Minus 4 deg over night, frost on the rooftops and we headed
out about 9.00am figuring we’d find the IAmsterdam sign and have a bit of a
wander before meeting my TA friends for lunch.
First stop after the sign was the Van Gogh museum – this is a spectacular
building which sees 10,000 visitors a day in high season. You’re allowed to take photos as long as you don’t
use a flash. What can I say about
Vincent that has not already been said – so I’ll just let you enjoy a few of
his paintings. Standing almost in touching distance of these first two was magic.
We’d arranged to meet my TA friends at the Notting Hill Hotel
and were going from there to the Albert Cuyp market and lunch at an amazing
Middle Eastern restaurant called Bazaar housed in what was once a
synagogue. Amazing building, wonderful food
and excellent company.
After lunch it was off on our walking tour. First stop was a place called Edy Bar – hard to
describe but essentially a local bar, decorated with memorabilia of a now dead
Dutch crooner, populated by billiard players (I’d never seen billiards played
before) and locals having a quiet drink on a Saturday arvo.
Having had a ‘drink with Edy’ we hopped a tram back to
Centraal, which is actually built on a man-made island which apparently caused great controversy at
the time because it moved the harbour foreshore a couple of hundred metres into
the harbour from its original place. Down
to the harbour for a view of the north side of Amsterdam, then it was off on a
personalised walking tour round the city. Past Saint Nicholasskerk, along the street
that is built on top of what was the first dyke in Amsterdam to Dam Square
and its fat pigeons, and stopped on the way to
sample the wares at a place called Wynand Fockink
that had been distilling Genever (Dutch gin) since the 1680’s. They do hundreds of flavours - I highly recommend the coffee version!
Through the red light district
(and the snickering groups of boys on stag weekends) over canals, past the
skinny houses (built narrow because in the old days people were taxed according
to the width of the house -obviously the wealthy showed off by building wider
houses) and the infamous ‘coffee houses’ which do not sell coffee at all but
rather cater to Amsterdam’s liberal soft drug policy (and no, we didn’t stop to
sample the wares), and into the nine
streets of the Jordan.
We covered a lot of ground; our tour, punctuated with stories and anecdotes, was a fascinating insight into this wonderful city – much like our walking
tour with Dagmar & Matthias in Mainz in 2012. My TA
fiends partner had left us to do some shopping (and she’d done this ‘tour' a
number of times before) and we had arranged to meet her back at a little bar
whose name translates to Monkey Bar - built in the 1500’s it got its name
because apparently sailors would come in from adventures in wild and distant
parts with monkeys to sell to finance their needs for booze and women while on shore
leave. This quirky little bar measures
about 4m x 4m and late this arvo it was packed.

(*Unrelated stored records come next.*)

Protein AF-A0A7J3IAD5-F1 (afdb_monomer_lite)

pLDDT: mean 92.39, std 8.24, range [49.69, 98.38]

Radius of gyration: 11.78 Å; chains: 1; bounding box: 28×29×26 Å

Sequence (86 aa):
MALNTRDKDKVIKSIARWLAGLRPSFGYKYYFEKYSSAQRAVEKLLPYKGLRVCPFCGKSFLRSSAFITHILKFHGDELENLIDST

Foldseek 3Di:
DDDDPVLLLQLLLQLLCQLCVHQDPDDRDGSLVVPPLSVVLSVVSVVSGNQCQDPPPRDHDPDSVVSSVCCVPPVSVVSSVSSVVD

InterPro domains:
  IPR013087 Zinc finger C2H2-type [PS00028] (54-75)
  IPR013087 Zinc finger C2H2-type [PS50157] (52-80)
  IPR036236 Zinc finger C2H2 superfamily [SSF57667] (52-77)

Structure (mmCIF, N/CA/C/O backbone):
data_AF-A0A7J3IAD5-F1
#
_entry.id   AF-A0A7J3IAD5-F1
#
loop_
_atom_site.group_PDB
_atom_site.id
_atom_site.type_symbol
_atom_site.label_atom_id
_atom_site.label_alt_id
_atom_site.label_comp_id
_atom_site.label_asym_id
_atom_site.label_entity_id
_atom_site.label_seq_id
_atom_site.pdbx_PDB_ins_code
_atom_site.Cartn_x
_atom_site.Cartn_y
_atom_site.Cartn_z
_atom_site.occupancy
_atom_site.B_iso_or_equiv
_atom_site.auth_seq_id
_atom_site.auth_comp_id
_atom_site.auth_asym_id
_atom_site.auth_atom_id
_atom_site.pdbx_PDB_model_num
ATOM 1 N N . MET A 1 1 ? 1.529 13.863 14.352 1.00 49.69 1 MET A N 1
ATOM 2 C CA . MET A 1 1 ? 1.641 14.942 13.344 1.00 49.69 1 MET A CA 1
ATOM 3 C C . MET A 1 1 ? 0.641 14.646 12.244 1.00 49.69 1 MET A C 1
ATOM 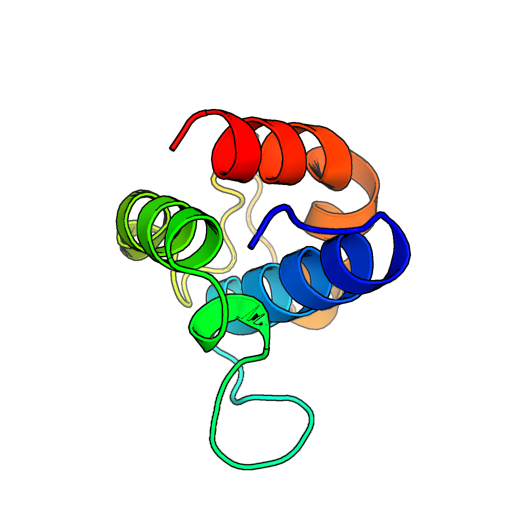5 O O . MET A 1 1 ? 0.668 13.534 11.733 1.00 49.69 1 MET A O 1
ATOM 9 N N . ALA A 1 2 ? -0.258 15.581 11.936 1.00 56.69 2 ALA A N 1
ATOM 10 C CA . ALA A 1 2 ? -1.200 15.423 10.830 1.00 56.69 2 ALA A CA 1
ATOM 11 C C . ALA A 1 2 ? -0.431 15.332 9.498 1.00 56.69 2 ALA A C 1
ATOM 13 O O . ALA A 1 2 ? 0.527 16.082 9.289 1.00 56.69 2 ALA A O 1
ATOM 14 N N . LEU A 1 3 ? -0.809 14.395 8.626 1.00 67.31 3 LEU A N 1
ATOM 15 C CA . LEU A 1 3 ? -0.203 14.264 7.301 1.00 67.31 3 LEU A CA 1
ATOM 16 C C . LEU A 1 3 ? -0.578 15.471 6.433 1.00 67.31 3 LEU A C 1
ATOM 18 O O . LEU A 1 3 ? -1.755 15.717 6.186 1.00 67.31 3 LEU A O 1
ATOM 22 N N . ASN A 1 4 ? 0.421 16.193 5.923 1.00 77.62 4 ASN A N 1
ATOM 23 C CA . ASN A 1 4 ? 0.203 17.189 4.874 1.00 77.62 4 ASN A CA 1
ATOM 24 C C . ASN A 1 4 ? 0.025 16.502 3.502 1.00 77.62 4 ASN A C 1
ATOM 26 O O . ASN A 1 4 ? 0.489 15.380 3.288 1.00 77.62 4 ASN A O 1
ATOM 30 N N . THR A 1 5 ? -0.595 17.191 2.541 1.00 76.12 5 THR A N 1
ATOM 31 C CA . THR A 1 5 ? -0.921 16.645 1.209 1.00 76.12 5 THR A CA 1
ATOM 32 C C . THR A 1 5 ? 0.302 16.134 0.432 1.00 76.12 5 THR A C 1
ATOM 34 O O . THR A 1 5 ? 0.211 15.140 -0.28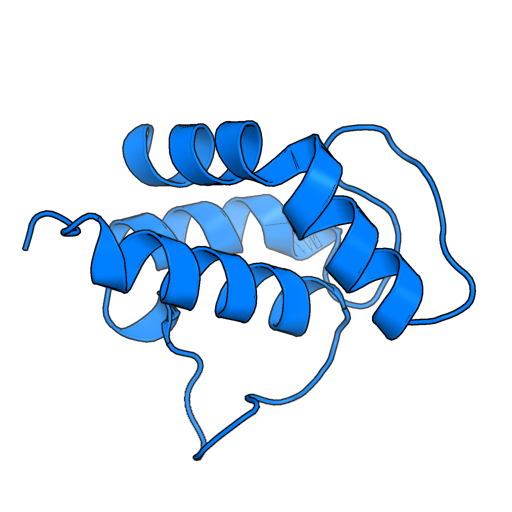4 1.00 76.12 5 THR A O 1
ATOM 37 N N . ARG A 1 6 ? 1.478 16.764 0.590 1.00 78.81 6 ARG A N 1
ATOM 38 C CA . ARG A 1 6 ? 2.722 16.327 -0.078 1.00 78.81 6 ARG A CA 1
ATOM 39 C C . ARG A 1 6 ? 3.280 15.027 0.498 1.00 78.81 6 ARG A C 1
ATOM 41 O O . ARG A 1 6 ? 3.904 14.256 -0.229 1.00 78.81 6 ARG A O 1
ATOM 48 N N . ASP A 1 7 ? 3.095 14.795 1.790 1.00 87.31 7 ASP A N 1
ATOM 49 C CA . ASP A 1 7 ? 3.537 13.575 2.455 1.00 87.31 7 ASP A CA 1
ATOM 50 C C . ASP A 1 7 ? 2.559 12.422 2.234 1.00 87.31 7 ASP A C 1
ATOM 52 O O . ASP A 1 7 ? 3.010 11.282 2.129 1.00 87.31 7 ASP A O 1
ATOM 56 N N . LYS A 1 8 ? 1.260 12.710 2.061 1.00 88.00 8 LYS A N 1
ATOM 57 C CA . LYS A 1 8 ? 0.239 11.704 1.726 1.00 88.00 8 LYS A CA 1
ATOM 58 C C . LYS A 1 8 ? 0.592 10.921 0.460 1.00 88.00 8 LYS A C 1
ATOM 60 O O . LYS A 1 8 ? 0.695 9.698 0.516 1.00 88.00 8 LYS A O 1
ATOM 65 N N . ASP A 1 9 ? 0.903 11.600 -0.645 1.00 91.38 9 ASP A N 1
ATOM 66 C CA . ASP A 1 9 ? 1.291 10.936 -1.903 1.00 91.38 9 ASP A CA 1
ATOM 67 C C . ASP A 1 9 ? 2.525 10.025 -1.730 1.00 91.38 9 ASP A C 1
ATOM 69 O O . ASP A 1 9 ? 2.557 8.888 -2.210 1.00 91.38 9 ASP A O 1
ATOM 73 N N . LYS A 1 10 ? 3.532 10.477 -0.970 1.00 92.88 10 LYS A N 1
ATOM 74 C CA . LYS A 1 10 ? 4.726 9.670 -0.669 1.00 92.88 10 LYS A CA 1
ATOM 75 C C . LYS A 1 10 ? 4.394 8.452 0.189 1.00 92.88 10 LYS A C 1
ATOM 77 O O . LYS A 1 10 ? 4.955 7.378 -0.040 1.00 92.88 10 LYS A O 1
ATOM 82 N N . VAL A 1 11 ? 3.501 8.604 1.166 1.00 94.12 11 VAL A N 1
ATOM 83 C CA . VAL A 1 11 ? 3.024 7.507 2.015 1.00 94.12 11 VAL A CA 1
ATOM 84 C C . VAL A 1 11 ? 2.271 6.477 1.177 1.00 94.12 11 VAL A C 1
ATOM 86 O O . VAL A 1 11 ? 2.655 5.309 1.202 1.00 94.12 11 VAL A O 1
ATOM 89 N N . ILE A 1 12 ? 1.304 6.896 0.358 1.00 94.88 12 ILE A N 1
ATOM 90 C CA . ILE A 1 12 ? 0.529 6.017 -0.535 1.00 94.88 12 ILE A CA 1
ATOM 91 C C . ILE A 1 12 ? 1.470 5.255 -1.482 1.00 94.88 12 ILE A C 1
ATOM 93 O O . ILE A 1 12 ? 1.415 4.025 -1.553 1.00 94.88 12 ILE A O 1
ATOM 97 N N . LYS A 1 13 ? 2.418 5.943 -2.137 1.00 95.12 13 LYS A N 1
ATOM 98 C CA . LYS A 1 13 ? 3.452 5.306 -2.981 1.00 95.12 13 LYS A CA 1
ATOM 99 C C . LYS A 1 13 ? 4.286 4.287 -2.217 1.00 95.12 13 LYS A C 1
ATOM 101 O O . LYS A 1 13 ? 4.575 3.204 -2.733 1.00 95.12 13 LYS A O 1
ATOM 106 N N . SER A 1 14 ? 4.663 4.613 -0.986 1.00 96.56 14 SER A N 1
ATOM 107 C CA . SER A 1 14 ? 5.429 3.713 -0.132 1.00 96.56 14 SER A CA 1
ATOM 108 C C . SER A 1 14 ? 4.631 2.471 0.272 1.00 96.56 14 SER A C 1
ATOM 110 O O . SER A 1 14 ? 5.202 1.380 0.291 1.00 96.56 14 SER A O 1
ATOM 112 N N . ILE A 1 15 ? 3.337 2.608 0.576 1.00 96.44 15 ILE A N 1
ATOM 113 C CA . ILE A 1 15 ? 2.460 1.486 0.938 1.00 96.44 15 ILE A CA 1
ATOM 114 C C . ILE A 1 15 ? 2.200 0.600 -0.282 1.00 96.44 15 ILE A C 1
ATOM 116 O O . ILE A 1 15 ? 2.360 -0.613 -0.190 1.00 96.44 15 ILE A O 1
ATOM 120 N N . ALA A 1 16 ? 1.891 1.179 -1.447 1.00 97.12 16 ALA A N 1
ATOM 121 C CA . ALA A 1 16 ? 1.688 0.421 -2.683 1.00 97.12 16 ALA A CA 1
ATOM 122 C C . ALA A 1 16 ? 2.926 -0.421 -3.046 1.00 97.12 16 ALA A C 1
ATOM 124 O O . ALA A 1 16 ? 2.816 -1.589 -3.423 1.00 97.12 16 ALA A O 1
ATOM 125 N N . ARG A 1 17 ? 4.127 0.146 -2.872 1.00 97.50 17 ARG A N 1
ATOM 126 C CA . ARG A 1 17 ? 5.396 -0.564 -3.076 1.00 97.50 17 ARG A CA 1
ATOM 127 C C . ARG A 1 17 ? 5.592 -1.716 -2.085 1.00 97.50 17 ARG A C 1
ATOM 129 O O . ARG A 1 17 ? 6.003 -2.801 -2.495 1.00 97.50 17 ARG A O 1
ATOM 136 N N . TRP A 1 18 ? 5.272 -1.493 -0.814 1.00 97.50 18 TRP A N 1
ATOM 137 C CA . TRP A 1 18 ? 5.329 -2.520 0.228 1.00 97.50 18 TRP A CA 1
ATOM 138 C C . TRP A 1 18 ? 4.322 -3.651 -0.009 1.00 97.50 18 TRP A C 1
ATOM 140 O O . TRP A 1 18 ? 4.690 -4.822 0.085 1.00 97.50 18 TRP A O 1
ATOM 150 N N . LEU A 1 19 ? 3.089 -3.319 -0.403 1.00 97.25 19 LEU A N 1
ATOM 151 C CA . LEU A 1 19 ? 2.054 -4.282 -0.791 1.00 97.25 19 LEU A CA 1
ATOM 152 C C . LEU A 1 19 ? 2.520 -5.157 -1.956 1.00 97.25 19 LEU A C 1
ATOM 154 O O . LEU A 1 19 ? 2.278 -6.361 -1.974 1.00 97.25 19 LEU A O 1
ATOM 158 N N . ALA A 1 20 ? 3.260 -4.576 -2.901 1.00 97.00 20 ALA A N 1
ATOM 159 C CA . ALA A 1 20 ? 3.858 -5.304 -4.014 1.00 97.00 20 ALA A CA 1
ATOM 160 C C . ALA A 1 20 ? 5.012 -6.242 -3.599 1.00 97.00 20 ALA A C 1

Last stop was the Skylounge atop the Doubletree by Hilton Hotel
with its fantastic 180degree views over Amsterdam for a drink before heading
back to the station for our TA friends to jump on their train and for us to hop
on our tram back to the flat with the treacherous stairs.
Tomorrow we have a booking to visit Anne Frank House and
spend some more time exploring the Jordaan – and who knows what else we’ll find
on the way. We’re both really liking
Amsterdam.
Just great reports! Love reading them and seeing this first time view of Amsterdam thru your eyes.